Provided records START

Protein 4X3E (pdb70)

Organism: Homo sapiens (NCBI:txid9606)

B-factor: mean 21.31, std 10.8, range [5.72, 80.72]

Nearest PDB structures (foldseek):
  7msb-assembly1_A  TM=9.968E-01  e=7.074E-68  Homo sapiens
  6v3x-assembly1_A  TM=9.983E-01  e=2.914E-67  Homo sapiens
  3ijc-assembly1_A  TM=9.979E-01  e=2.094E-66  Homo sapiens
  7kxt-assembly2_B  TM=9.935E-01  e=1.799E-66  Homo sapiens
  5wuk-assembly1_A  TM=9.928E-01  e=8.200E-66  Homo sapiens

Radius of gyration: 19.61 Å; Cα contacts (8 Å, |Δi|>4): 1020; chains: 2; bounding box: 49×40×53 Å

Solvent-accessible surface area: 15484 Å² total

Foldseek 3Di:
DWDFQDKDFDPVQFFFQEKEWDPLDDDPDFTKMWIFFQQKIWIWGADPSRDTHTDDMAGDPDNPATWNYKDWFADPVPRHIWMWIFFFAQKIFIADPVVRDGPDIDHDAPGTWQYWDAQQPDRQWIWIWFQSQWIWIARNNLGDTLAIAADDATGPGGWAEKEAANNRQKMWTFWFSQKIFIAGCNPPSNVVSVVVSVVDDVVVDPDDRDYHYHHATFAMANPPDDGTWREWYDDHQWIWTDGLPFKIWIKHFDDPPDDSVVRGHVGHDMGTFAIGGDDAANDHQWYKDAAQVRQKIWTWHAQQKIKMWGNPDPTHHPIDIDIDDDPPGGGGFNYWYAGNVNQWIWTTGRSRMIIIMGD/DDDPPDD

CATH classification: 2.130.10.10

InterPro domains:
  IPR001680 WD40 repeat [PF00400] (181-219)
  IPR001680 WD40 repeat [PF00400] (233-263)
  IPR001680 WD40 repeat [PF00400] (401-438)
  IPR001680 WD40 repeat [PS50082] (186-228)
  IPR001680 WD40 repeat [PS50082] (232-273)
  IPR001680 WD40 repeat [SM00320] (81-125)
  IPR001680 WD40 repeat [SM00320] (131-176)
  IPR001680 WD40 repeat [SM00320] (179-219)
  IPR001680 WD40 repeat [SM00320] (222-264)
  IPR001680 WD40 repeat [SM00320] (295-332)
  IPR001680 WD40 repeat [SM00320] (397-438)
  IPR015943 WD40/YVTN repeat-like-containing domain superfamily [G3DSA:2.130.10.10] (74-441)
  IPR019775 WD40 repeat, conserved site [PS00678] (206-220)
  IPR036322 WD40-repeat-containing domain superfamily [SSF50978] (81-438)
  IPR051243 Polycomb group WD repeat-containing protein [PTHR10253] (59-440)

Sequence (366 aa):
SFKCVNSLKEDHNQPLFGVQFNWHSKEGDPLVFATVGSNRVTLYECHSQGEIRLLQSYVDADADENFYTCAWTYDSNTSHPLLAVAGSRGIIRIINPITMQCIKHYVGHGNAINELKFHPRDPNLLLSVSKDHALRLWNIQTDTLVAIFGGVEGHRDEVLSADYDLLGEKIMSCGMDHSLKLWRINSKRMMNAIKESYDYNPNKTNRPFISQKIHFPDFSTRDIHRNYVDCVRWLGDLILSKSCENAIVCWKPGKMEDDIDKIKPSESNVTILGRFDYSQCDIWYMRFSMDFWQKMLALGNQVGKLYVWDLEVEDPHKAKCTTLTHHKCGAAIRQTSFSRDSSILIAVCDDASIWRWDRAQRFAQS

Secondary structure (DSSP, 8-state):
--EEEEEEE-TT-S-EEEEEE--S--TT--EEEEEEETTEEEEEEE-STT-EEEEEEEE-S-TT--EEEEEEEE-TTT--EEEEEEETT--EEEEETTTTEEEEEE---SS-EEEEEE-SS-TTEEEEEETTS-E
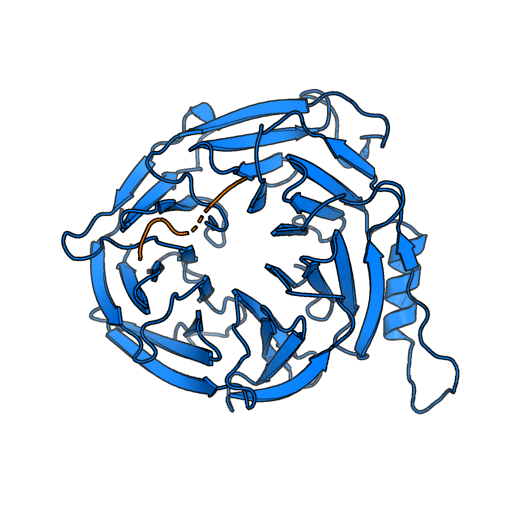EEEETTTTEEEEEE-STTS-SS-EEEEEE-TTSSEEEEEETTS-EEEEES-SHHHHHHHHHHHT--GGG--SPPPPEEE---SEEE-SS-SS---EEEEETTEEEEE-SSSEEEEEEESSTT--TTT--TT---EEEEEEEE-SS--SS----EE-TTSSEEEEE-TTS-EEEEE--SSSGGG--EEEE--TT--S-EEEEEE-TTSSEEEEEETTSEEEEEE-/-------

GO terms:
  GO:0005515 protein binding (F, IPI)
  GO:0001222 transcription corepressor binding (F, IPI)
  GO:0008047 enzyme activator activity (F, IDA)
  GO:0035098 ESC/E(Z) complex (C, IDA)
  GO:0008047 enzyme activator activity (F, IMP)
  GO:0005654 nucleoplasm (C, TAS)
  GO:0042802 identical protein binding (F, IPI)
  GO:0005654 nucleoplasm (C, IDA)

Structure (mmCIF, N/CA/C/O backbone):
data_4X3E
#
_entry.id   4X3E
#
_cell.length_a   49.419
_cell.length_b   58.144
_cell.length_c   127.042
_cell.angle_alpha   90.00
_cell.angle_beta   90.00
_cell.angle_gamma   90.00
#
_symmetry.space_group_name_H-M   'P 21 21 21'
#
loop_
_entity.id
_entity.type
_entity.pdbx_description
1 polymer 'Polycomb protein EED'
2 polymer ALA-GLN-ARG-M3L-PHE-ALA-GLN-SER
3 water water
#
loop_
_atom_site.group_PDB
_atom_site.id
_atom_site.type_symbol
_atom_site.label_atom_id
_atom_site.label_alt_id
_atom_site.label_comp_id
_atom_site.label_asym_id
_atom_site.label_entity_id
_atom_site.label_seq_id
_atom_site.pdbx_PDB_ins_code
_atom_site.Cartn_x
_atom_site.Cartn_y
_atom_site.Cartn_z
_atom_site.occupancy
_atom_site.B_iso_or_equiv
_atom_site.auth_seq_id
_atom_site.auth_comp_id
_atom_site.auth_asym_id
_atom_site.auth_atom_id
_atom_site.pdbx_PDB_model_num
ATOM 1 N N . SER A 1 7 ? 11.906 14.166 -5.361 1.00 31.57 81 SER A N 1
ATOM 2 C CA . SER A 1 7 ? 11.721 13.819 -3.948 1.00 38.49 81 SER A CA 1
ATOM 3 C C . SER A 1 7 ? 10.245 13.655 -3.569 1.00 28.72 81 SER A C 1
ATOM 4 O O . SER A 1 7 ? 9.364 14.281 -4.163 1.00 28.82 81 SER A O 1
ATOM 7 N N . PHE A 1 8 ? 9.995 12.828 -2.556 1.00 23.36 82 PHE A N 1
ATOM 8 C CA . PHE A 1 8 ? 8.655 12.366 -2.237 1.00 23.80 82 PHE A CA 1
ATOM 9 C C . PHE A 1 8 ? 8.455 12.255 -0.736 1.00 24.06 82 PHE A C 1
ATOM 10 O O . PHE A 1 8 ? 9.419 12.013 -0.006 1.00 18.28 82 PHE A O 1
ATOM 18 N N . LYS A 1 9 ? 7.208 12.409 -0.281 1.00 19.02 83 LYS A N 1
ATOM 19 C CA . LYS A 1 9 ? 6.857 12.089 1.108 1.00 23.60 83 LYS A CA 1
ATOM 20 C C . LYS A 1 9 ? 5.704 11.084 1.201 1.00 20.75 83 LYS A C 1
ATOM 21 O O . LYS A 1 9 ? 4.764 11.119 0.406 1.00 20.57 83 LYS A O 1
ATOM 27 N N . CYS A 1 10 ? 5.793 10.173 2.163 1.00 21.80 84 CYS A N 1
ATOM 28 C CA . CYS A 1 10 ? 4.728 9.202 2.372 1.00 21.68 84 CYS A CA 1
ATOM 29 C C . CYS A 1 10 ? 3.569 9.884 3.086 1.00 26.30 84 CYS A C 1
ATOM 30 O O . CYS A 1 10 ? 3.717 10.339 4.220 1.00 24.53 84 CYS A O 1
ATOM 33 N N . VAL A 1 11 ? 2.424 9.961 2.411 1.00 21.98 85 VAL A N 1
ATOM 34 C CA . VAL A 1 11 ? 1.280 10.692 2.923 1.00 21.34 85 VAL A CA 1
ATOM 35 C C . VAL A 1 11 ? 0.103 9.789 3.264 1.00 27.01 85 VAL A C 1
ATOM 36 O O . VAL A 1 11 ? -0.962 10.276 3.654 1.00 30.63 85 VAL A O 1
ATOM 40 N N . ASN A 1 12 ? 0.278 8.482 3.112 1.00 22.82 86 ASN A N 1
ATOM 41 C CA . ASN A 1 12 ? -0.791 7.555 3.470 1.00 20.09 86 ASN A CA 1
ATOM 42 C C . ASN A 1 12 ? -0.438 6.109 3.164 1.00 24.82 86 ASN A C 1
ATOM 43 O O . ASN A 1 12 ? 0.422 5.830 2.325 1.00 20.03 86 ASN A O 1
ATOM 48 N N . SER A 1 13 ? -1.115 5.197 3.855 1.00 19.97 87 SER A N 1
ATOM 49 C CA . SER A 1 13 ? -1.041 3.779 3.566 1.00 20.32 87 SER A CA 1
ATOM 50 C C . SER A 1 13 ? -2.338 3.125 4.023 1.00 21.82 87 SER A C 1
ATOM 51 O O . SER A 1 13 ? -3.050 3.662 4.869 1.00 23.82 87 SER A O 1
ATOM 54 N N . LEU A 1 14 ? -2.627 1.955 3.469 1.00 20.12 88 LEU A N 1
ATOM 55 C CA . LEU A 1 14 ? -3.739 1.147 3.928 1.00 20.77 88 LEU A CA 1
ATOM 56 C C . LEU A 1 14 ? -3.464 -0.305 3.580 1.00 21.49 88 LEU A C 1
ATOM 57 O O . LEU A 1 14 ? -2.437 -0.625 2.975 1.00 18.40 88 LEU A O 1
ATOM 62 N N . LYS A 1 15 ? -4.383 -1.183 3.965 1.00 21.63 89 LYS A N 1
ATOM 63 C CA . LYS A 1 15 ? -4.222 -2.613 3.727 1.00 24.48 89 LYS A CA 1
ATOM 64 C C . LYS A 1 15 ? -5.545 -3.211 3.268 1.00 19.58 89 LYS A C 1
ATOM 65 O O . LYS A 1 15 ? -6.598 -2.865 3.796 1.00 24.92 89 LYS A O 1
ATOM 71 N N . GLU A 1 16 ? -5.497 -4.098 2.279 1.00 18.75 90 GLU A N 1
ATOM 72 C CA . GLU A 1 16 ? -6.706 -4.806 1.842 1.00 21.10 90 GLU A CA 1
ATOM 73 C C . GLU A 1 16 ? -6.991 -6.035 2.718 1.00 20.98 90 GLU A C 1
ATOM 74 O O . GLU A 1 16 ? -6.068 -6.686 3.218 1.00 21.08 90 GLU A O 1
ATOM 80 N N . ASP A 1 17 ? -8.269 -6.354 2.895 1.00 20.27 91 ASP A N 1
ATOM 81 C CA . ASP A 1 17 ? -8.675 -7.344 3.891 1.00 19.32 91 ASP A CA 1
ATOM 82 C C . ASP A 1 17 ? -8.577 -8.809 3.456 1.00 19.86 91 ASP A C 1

Provided records END

Which of the lines above contain "binding"? Return them all.

  GO:0005515 protein binding (F, IPI)
  GO:0001222 transcription corepressor binding (F, IPI)
  GO:0042802 identical protein binding (F, IPI)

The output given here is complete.